"I am very pleased that the department and the College has seen fit to put me in Lucyle Hook's shoes, as it were, because she had a formidable presence while she was at Barnard," says Kim Hall, professor of English. Hall recently assumed the newly endowed Lucyle Hook Chair in honor of this beloved English faculty member, a scholar of seventeenth-century literature and drama who passed away in 2003 at the age of 102. "I feel a kind of kinship [with her]," says Hall, citing Hook's scholarly interests as well as her love of international travel and dedication to women's issues.
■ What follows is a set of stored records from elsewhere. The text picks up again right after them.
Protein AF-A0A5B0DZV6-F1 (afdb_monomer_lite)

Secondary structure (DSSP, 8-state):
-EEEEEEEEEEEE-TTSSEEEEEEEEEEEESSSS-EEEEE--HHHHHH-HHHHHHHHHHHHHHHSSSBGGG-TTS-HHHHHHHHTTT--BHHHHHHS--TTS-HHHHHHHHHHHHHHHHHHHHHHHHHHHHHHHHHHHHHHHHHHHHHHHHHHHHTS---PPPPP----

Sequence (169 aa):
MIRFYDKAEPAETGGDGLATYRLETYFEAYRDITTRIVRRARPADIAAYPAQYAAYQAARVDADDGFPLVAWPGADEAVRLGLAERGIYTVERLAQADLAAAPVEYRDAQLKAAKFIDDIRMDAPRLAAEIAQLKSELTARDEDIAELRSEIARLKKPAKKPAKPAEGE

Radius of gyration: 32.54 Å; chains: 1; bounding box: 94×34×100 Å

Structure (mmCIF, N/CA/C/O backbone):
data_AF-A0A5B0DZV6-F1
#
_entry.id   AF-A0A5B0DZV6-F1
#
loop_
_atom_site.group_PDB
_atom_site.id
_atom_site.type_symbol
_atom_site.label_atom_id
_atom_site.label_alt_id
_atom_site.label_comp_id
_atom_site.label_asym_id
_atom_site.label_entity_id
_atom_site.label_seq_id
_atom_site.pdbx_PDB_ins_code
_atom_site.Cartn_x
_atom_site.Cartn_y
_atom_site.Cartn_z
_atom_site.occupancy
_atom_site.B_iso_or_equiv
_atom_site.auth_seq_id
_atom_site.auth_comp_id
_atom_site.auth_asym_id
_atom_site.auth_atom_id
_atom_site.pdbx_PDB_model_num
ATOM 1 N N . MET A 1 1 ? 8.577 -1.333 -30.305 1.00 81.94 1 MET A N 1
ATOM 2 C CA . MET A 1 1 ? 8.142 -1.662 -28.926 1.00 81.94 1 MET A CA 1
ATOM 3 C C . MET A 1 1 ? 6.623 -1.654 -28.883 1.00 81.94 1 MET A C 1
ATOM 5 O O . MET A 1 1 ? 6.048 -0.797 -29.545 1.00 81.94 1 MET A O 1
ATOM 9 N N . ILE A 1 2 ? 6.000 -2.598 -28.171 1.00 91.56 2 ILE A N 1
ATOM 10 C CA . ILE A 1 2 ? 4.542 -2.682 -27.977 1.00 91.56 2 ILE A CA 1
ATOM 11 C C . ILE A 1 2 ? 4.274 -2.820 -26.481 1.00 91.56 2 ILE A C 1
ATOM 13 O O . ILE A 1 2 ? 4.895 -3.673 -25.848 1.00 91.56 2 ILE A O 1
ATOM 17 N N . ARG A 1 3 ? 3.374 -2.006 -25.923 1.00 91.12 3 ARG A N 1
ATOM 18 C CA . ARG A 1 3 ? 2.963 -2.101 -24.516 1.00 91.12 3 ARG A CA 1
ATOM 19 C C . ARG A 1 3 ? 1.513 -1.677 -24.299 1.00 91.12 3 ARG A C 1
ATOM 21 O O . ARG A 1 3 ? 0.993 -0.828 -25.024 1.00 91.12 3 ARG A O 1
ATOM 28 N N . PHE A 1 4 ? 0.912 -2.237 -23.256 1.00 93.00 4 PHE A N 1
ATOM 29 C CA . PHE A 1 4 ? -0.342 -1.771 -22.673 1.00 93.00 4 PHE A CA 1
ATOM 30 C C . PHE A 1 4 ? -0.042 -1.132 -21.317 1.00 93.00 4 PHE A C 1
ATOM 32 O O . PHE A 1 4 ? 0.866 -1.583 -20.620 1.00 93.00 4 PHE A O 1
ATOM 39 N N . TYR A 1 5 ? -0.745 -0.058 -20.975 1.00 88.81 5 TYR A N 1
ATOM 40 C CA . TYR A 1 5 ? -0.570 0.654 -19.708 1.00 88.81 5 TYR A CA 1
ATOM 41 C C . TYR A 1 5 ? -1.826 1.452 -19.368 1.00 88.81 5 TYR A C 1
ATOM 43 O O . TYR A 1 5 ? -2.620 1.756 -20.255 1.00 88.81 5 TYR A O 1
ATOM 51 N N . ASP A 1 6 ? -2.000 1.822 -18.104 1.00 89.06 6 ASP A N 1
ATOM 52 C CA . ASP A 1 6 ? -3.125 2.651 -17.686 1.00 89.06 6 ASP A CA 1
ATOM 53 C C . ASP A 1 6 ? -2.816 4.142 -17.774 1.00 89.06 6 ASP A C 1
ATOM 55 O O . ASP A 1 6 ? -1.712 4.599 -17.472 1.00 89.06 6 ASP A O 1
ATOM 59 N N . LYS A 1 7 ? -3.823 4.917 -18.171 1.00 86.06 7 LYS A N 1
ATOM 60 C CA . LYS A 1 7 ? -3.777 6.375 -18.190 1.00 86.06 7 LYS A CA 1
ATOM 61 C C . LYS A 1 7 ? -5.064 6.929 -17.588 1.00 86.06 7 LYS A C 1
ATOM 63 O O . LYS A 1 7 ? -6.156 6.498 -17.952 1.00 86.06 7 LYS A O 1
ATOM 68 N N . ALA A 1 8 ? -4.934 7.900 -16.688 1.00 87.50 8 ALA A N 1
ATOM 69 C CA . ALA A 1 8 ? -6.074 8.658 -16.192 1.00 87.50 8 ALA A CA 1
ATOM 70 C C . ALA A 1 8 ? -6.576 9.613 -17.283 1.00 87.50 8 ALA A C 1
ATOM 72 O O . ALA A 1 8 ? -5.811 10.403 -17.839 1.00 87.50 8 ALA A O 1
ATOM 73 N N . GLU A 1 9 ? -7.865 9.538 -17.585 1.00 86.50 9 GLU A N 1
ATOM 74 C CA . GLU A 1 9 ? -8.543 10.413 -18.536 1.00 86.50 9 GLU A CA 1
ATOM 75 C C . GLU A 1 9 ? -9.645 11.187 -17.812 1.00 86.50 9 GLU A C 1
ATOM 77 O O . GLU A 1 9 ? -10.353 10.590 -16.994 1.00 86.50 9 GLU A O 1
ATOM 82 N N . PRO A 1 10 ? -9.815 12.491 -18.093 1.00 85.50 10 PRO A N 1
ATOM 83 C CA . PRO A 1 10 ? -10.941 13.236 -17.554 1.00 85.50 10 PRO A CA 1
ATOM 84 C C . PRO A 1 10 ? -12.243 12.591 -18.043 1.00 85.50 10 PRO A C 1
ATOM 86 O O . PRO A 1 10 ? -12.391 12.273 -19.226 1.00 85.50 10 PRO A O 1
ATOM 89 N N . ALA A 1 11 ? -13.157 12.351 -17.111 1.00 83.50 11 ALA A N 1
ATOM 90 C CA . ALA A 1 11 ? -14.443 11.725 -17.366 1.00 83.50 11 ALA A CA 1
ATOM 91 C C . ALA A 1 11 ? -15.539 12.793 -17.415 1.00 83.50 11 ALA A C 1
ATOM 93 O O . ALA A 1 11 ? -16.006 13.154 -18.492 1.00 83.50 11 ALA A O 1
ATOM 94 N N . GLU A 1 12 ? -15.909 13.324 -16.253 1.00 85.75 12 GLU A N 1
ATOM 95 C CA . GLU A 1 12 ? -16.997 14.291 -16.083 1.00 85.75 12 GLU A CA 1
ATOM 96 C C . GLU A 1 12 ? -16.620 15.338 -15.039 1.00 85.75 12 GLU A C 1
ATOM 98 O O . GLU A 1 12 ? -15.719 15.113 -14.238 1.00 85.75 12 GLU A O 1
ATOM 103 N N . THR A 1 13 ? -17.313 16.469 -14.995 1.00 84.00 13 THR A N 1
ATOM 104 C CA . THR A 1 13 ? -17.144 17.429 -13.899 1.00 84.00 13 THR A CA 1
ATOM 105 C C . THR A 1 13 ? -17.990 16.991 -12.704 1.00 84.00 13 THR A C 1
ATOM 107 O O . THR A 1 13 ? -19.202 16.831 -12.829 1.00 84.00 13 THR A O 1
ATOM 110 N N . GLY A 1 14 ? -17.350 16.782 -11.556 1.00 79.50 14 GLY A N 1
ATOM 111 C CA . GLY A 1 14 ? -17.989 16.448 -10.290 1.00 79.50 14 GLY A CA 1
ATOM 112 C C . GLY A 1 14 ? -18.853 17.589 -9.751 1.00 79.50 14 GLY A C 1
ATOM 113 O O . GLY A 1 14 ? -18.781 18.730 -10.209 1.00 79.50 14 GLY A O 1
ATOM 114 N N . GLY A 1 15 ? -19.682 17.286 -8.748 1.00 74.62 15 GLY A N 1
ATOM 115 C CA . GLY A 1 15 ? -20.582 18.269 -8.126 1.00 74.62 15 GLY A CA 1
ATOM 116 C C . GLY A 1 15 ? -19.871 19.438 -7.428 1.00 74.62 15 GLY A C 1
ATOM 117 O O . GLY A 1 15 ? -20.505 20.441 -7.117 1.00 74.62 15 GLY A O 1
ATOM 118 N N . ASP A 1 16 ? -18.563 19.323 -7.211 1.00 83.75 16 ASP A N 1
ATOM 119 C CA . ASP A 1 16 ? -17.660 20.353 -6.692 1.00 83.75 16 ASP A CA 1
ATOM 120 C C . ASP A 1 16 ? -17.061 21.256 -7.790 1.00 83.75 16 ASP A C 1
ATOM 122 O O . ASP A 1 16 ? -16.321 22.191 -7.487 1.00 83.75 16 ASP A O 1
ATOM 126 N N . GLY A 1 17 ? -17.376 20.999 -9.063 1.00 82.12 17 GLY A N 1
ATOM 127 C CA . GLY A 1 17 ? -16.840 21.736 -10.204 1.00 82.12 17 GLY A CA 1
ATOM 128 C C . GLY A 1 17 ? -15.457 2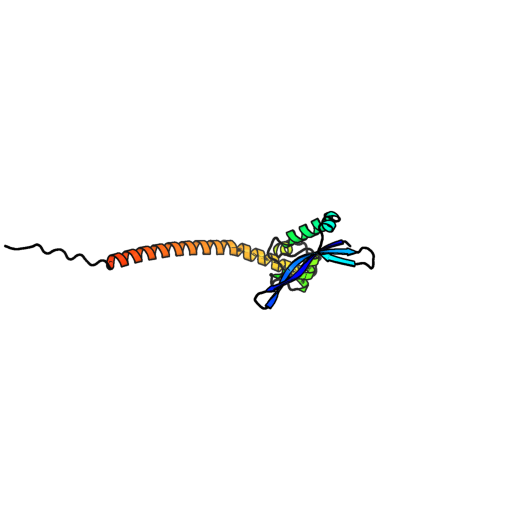1.268 -10.669 1.00 82.12 17 GLY A C 1
ATOM 129 O O . GLY A 1 17 ? -14.897 21.880 -11.581 1.00 82.12 17 GLY A O 1
ATOM 130 N N . LEU A 1 18 ? -14.902 20.196 -10.093 1.00 80.19 18 LEU A N 1
ATOM 131 C CA . LEU A 1 18 ? -13.612 19.628 -10.492 1.00 80.19 18 LEU A CA 1
ATOM 132 C C . LEU A 1 18 ? -13.791 18.451 -11.454 1.00 80.19 18 LEU A C 1
ATOM 134 O O . LEU A 1 18 ? -14.796 17.751 -11.429 1.00 80.19 18 LEU A O 1
ATOM 138 N N . ALA A 1 19 ? -12.808 18.205 -12.322 1.00 82.56 19 ALA A N 1
ATOM 139 C CA . ALA A 1 19 ? -12.843 17.036 -13.194 1.00 82.56 19 ALA A CA 1
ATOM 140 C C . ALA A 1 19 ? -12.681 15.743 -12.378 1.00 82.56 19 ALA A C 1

Hall, who attended Hood College as an undergraduate and received her PhD from the University of Pennsylvania, specializes in Renaissance studies. Her publications include countless articles and two books: Things of Darkness: Economies of Race and Gender in Early Modern England, and  Othello: Texts and Contexts. Hall notes that it's the "weird and wonderful" things, as she describes them, that one finds in Renaissance drama that excite her. "I like teaching and reading things by people who just think very differently than we do. I'm not looking at a reflection of myself 400 years ago, I'm looking at a different culture with which I happen to share a language."

Within minutes of talking to her, it is evident why students have nothing but glowing remarks about Hall: She is warm, friendly, and so clearly passionate about the subjects she teaches. Hall's research also includes a focus on the West Indies, the sugar trade, and the various imaginative associations of that trade. These topics, as well as an examination of the rhetoric about Caribbean culture that is prevalent to this day, are examined in Hall's course, "The West Indies and English Imagination." And a book-in-progress, tentatively titled Sweet Taste of Empire, will explore the sugar economy's beginnings in seventeenth-century England.

In addition to her work as a faculty member in the department of English, Hall serves as director of the College's Africana studies program, which marked its 15th anniversary in 2007. One important aspect of Africana studies, according to Hall, is its global outlook and the different perspectives it requires its students to take on. As such, Africana studies majors, says Hall, are "well equipped to make alliances that are culturally nuanced and that have a deep understanding of the history and the extremes that inform our interactions with people across the globe." Those who choose to study in the program and take it on as a major desire just such a global outlook and knowingly embark on a course of study that requires them to rethink the "state of knowledge" in other fields. Hall hopes to expand the program in ways that will better accommodate students, such as establishing special sessions for students to practice their African language skills, and creating a minor course of study. And she will focus on generating a core group of faculty with official responsibilities for Africana studies and its students.